_ASSIGNMENT_
Please repeat the lines below exactly. Begin with the line containing "ATOM 59 N N" and go on through the line containing "ATOM 88 C CA".

##########

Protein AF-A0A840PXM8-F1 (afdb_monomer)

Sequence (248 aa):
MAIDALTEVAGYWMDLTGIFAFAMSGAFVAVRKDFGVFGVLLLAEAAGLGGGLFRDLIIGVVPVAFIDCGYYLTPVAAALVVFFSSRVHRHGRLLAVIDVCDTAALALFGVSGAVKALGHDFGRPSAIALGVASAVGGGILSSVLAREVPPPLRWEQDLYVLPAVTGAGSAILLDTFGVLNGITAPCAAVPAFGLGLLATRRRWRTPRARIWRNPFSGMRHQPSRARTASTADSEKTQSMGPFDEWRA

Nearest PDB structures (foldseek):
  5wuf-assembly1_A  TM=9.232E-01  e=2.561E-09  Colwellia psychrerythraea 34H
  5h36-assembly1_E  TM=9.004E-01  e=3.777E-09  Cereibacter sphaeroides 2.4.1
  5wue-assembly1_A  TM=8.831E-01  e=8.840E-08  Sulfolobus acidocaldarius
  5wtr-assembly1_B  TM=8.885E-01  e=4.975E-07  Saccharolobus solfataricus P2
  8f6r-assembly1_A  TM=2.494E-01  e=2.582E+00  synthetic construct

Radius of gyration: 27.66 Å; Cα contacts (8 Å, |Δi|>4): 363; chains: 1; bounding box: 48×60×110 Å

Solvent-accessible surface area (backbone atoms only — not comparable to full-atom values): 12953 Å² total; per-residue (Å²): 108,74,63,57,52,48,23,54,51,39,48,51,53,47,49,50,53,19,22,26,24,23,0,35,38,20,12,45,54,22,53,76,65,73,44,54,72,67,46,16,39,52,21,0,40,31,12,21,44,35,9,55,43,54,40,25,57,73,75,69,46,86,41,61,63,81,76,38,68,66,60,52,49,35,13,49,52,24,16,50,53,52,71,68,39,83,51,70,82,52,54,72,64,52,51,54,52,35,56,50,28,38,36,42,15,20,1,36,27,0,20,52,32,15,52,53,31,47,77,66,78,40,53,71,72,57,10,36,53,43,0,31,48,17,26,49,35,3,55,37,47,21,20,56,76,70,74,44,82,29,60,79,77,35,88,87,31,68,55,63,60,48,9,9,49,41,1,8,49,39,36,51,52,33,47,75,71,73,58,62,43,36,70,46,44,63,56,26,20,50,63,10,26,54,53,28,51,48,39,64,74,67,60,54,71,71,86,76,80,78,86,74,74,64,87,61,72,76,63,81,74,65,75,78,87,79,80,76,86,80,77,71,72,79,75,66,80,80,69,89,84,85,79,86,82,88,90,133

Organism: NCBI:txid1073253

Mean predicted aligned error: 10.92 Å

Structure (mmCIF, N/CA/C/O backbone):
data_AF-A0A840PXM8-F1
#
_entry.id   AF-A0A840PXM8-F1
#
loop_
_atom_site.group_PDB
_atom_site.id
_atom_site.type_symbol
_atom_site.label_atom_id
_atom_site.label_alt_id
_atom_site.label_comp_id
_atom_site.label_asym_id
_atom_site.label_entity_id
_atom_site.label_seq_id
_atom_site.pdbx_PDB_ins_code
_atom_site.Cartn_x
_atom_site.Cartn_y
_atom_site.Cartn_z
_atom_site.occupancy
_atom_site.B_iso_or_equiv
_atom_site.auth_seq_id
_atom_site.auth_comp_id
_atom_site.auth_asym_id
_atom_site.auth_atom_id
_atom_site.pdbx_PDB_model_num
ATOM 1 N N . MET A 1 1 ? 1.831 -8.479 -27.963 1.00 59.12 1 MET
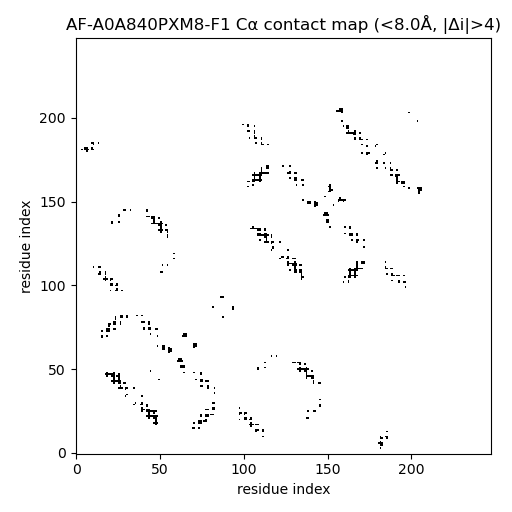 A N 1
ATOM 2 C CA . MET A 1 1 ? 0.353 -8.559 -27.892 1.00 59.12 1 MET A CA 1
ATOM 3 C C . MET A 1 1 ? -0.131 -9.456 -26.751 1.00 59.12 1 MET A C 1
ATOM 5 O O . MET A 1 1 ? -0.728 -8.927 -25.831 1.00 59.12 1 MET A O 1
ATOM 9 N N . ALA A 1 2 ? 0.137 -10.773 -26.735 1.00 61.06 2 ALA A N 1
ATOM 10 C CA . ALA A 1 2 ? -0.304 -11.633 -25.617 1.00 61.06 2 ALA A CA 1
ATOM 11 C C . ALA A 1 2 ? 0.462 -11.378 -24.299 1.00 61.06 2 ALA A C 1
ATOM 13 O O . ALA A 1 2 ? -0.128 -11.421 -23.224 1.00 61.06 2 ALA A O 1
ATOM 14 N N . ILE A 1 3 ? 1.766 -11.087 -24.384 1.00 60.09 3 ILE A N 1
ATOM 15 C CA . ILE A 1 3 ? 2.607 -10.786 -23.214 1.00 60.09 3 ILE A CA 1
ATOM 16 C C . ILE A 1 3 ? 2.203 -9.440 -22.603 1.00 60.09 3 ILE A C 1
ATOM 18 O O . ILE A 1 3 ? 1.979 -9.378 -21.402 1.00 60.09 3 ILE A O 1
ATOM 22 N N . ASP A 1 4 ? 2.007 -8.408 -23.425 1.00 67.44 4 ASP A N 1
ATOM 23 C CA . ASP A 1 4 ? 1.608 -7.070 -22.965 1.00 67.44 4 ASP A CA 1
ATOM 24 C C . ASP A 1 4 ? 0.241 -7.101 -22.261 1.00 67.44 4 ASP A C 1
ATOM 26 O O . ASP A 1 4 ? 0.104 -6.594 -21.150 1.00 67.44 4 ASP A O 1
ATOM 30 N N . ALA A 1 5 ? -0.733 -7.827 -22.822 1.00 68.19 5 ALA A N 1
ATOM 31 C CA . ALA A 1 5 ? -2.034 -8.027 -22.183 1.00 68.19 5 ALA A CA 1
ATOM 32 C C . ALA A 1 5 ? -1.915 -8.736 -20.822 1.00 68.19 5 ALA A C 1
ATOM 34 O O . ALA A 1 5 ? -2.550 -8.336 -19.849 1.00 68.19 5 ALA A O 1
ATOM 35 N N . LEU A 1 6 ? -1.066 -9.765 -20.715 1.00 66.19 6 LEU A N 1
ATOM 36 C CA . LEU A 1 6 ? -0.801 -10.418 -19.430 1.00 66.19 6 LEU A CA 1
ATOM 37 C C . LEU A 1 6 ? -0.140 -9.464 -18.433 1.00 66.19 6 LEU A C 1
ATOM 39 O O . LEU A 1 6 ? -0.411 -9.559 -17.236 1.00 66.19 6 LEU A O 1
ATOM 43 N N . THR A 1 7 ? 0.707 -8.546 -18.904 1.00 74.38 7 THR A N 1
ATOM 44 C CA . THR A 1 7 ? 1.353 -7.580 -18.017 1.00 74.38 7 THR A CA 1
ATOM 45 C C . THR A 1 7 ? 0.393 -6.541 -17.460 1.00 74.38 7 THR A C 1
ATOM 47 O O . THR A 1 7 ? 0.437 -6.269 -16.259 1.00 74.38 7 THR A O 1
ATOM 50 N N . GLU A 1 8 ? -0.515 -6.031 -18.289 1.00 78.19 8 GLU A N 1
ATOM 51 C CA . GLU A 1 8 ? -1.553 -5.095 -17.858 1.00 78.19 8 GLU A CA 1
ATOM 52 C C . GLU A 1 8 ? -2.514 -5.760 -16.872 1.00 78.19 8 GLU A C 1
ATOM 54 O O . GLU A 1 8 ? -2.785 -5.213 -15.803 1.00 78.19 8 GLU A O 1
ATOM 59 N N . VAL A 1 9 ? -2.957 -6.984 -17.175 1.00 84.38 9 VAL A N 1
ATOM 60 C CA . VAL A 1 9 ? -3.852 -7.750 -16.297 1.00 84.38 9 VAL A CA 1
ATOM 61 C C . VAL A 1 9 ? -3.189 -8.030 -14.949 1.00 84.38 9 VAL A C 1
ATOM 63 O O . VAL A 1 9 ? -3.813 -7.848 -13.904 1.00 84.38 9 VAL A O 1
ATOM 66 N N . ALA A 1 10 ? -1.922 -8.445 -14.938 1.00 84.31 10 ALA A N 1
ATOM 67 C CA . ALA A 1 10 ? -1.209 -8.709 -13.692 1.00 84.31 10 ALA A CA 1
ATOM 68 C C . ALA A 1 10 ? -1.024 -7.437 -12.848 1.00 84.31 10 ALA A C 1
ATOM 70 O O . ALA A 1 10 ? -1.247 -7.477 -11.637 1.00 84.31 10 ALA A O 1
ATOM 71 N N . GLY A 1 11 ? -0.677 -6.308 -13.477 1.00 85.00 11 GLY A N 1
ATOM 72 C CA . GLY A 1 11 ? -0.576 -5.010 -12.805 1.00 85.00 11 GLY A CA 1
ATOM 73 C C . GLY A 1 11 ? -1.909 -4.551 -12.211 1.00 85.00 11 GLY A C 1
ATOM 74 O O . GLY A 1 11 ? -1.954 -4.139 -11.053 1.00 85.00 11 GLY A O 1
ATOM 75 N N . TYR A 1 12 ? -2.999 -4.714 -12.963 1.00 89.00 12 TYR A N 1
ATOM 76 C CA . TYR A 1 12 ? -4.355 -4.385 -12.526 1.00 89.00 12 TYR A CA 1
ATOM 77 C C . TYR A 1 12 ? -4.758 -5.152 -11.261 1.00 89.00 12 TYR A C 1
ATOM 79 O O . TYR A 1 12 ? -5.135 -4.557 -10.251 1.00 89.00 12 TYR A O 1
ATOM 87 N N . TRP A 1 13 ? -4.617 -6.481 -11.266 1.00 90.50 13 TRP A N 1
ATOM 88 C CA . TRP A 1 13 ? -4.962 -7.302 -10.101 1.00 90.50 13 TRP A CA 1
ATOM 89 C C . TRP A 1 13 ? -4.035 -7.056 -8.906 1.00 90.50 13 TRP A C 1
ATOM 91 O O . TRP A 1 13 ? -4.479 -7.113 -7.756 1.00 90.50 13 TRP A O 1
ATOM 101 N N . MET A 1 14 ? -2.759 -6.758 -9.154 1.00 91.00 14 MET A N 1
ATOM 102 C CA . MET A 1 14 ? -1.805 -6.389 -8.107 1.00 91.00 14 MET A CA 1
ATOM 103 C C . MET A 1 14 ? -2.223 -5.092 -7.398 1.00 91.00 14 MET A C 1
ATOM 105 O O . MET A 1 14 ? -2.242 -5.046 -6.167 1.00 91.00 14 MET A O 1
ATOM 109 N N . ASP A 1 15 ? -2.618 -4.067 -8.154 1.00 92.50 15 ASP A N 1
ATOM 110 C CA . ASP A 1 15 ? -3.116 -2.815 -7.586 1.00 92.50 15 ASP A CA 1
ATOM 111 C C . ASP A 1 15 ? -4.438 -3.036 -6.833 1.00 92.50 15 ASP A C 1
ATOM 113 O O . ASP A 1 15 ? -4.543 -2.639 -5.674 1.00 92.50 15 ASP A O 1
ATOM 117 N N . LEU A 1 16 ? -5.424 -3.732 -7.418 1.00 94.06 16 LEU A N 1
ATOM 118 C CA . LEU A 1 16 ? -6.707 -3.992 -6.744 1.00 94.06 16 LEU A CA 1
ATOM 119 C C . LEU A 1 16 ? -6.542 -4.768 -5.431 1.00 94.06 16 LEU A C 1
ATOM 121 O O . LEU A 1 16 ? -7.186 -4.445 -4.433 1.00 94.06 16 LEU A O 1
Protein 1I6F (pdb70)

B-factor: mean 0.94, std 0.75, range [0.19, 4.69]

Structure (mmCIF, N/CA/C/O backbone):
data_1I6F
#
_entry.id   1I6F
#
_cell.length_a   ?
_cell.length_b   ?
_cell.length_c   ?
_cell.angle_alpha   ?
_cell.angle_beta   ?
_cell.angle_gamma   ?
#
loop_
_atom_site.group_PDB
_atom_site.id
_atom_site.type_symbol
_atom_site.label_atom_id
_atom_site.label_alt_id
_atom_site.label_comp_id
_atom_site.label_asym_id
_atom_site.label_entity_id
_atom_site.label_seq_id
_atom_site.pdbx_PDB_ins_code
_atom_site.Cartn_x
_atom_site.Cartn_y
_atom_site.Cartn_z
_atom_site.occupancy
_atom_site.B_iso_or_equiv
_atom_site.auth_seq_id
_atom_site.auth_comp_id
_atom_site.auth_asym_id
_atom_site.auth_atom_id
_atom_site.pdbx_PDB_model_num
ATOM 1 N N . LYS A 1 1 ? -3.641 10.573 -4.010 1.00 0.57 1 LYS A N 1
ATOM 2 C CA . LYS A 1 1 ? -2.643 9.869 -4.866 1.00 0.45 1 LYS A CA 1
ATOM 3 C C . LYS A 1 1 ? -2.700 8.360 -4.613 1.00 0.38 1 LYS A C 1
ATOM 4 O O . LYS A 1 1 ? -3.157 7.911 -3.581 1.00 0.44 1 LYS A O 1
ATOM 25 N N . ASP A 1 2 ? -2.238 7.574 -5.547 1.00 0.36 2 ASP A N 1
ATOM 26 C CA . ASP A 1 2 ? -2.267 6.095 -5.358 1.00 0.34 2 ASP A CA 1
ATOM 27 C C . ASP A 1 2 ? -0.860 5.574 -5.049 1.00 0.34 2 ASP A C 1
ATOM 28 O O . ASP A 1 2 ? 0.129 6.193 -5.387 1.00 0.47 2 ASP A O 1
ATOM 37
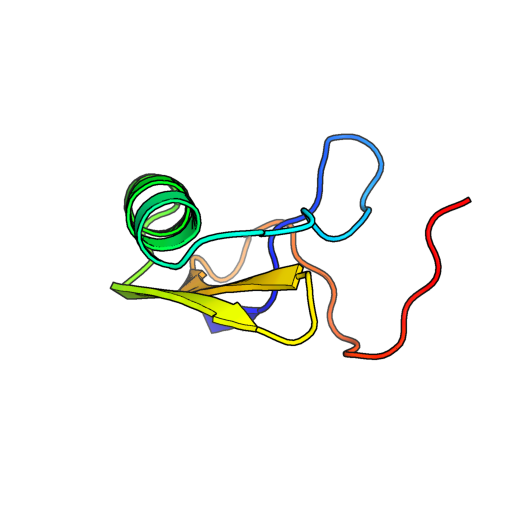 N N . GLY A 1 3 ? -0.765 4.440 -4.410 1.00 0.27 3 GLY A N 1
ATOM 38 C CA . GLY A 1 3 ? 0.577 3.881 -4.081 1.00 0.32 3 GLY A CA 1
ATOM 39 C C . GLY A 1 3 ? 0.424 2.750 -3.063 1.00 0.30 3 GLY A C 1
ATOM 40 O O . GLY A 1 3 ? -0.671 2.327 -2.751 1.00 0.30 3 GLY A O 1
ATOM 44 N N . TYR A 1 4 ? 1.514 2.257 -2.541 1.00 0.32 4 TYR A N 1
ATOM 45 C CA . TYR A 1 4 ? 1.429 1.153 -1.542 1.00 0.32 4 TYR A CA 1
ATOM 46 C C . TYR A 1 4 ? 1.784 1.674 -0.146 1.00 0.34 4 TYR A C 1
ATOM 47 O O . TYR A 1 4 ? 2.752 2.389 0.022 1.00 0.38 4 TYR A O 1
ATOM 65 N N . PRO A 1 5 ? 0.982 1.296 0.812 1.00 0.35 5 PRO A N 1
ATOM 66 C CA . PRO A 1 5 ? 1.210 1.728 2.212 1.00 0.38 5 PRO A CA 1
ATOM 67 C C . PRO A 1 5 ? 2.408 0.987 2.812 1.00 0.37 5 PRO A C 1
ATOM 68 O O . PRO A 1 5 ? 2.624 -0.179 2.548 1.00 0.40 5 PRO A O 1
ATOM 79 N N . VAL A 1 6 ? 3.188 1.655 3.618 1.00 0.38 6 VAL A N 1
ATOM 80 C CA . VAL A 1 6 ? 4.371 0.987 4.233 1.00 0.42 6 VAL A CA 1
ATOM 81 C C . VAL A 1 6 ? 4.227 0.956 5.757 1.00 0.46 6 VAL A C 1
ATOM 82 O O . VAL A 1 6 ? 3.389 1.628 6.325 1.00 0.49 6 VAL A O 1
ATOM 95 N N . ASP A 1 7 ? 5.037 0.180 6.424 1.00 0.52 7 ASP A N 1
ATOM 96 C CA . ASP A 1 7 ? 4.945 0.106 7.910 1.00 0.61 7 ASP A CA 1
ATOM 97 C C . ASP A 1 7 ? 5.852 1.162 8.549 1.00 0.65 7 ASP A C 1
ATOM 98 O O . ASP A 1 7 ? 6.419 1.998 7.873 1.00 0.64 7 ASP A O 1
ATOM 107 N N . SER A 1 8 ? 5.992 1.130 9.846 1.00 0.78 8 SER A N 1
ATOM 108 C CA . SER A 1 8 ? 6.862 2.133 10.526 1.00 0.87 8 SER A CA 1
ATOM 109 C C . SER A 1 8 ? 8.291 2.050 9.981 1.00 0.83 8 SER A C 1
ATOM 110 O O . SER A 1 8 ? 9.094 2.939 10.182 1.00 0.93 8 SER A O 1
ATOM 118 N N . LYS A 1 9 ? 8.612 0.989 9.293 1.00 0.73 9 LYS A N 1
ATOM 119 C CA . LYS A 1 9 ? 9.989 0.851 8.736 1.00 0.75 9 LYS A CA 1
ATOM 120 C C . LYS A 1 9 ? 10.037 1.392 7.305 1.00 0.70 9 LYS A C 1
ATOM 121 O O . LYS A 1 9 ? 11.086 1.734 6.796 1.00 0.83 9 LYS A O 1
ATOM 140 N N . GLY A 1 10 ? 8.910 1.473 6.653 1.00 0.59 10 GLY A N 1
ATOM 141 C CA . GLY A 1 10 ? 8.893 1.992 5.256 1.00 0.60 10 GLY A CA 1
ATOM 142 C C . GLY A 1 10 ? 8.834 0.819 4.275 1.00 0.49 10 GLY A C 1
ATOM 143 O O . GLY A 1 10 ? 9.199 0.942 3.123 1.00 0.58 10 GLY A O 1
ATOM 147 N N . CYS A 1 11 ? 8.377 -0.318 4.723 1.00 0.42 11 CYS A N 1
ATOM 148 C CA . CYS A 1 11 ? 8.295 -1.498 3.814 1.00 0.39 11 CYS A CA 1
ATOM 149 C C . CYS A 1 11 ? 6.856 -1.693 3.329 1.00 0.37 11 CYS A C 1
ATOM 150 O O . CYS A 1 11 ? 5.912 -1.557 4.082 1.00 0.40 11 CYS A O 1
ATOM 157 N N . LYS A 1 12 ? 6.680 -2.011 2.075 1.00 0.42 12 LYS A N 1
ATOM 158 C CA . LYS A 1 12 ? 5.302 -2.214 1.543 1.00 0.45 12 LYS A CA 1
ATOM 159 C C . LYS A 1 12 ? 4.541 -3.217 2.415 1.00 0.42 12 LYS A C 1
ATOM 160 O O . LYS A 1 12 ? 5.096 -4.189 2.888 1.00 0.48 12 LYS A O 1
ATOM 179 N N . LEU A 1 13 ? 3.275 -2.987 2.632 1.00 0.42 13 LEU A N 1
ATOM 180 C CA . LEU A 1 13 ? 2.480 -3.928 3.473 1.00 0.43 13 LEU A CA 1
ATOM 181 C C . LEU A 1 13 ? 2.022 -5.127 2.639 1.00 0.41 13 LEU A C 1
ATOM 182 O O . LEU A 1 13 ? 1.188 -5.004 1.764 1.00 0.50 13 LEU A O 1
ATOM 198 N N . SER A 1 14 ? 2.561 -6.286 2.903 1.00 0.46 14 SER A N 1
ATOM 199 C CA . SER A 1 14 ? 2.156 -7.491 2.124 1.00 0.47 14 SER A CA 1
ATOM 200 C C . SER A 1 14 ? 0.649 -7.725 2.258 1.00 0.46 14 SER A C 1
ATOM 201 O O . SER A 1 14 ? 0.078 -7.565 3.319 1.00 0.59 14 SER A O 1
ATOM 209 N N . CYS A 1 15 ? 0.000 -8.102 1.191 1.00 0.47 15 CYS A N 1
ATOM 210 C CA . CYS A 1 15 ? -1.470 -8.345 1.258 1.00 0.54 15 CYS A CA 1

##########

_RESPONSE FOR THIS EXERCISE_
ATOM 59 N N . VAL A 1 9 ? -2.957 -6.984 -17.175 1.00 84.38 9 VAL A N 1
ATOM 60 C CA . VAL A 1 9 ? -3.852 -7.750 -16.297 1.00 84.38 9 VAL A CA 1
ATOM 61 C C . VAL A 1 9 ? -3.189 -8.030 -14.949 1.00 84.38 9 VAL A C 1
ATOM 63 O O . VAL A 1 9 ? -3.813 -7.848 -13.904 1.00 84.38 9 VAL A O 1
ATOM 66 N N . ALA A 1 10 ? -1.922 -8.445 -14.938 1.00 84.31 10 ALA A N 1
ATOM 67 C CA . ALA A 1 10 ? -1.209 -8.709 -13.692 1.00 84.31 10 ALA A CA 1
ATOM 68 C C . ALA A 1 10 ? -1.024 -7.437 -12.848 1.00 84.31 10 ALA A C 1
ATOM 70 O O . ALA A 1 10 ? -1.247 -7.477 -11.637 1.00 84.31 10 ALA A O 1
ATOM 71 N N . GLY A 1 11 ? -0.677 -6.308 -13.477 1.00 85.00 11 GLY A N 1
ATOM 72 C CA . GLY A 1 11 ? -0.576 -5.010 -12.805 1.00 85.00 11 GLY A CA 1
ATOM 73 C C . GLY A 1 11 ? -1.909 -4.551 -12.211 1.00 85.00 11 GLY A C 1
ATOM 74 O O . GLY A 1 11 ? -1.954 -4.139 -11.053 1.00 85.00 11 GLY A O 1
ATOM 75 N N . TYR A 1 12 ? -2.999 -4.714 -12.963 1.00 89.00 12 TYR A N 1
ATOM 76 C CA . TYR A 1 12 ? -4.355 -4.385 -12.526 1.00 89.00 12 TYR A CA 1
ATOM 77 C C . TYR A 1 12 ? -4.758 -5.152 -11.261 1.00 89.00 12 TYR A C 1
ATOM 79 O O . TYR A 1 12 ? -5.135 -4.557 -10.251 1.00 89.00 12 TYR A O 1
ATOM 87 N N . TRP A 1 13 ? -4.617 -6.481 -11.266 1.00 90.50 13 TRP A N 1
ATOM 88 C CA . TRP A 1 13 ? -4.962 -7.302 -10.101 1.00 90.50 13 TRP A CA 1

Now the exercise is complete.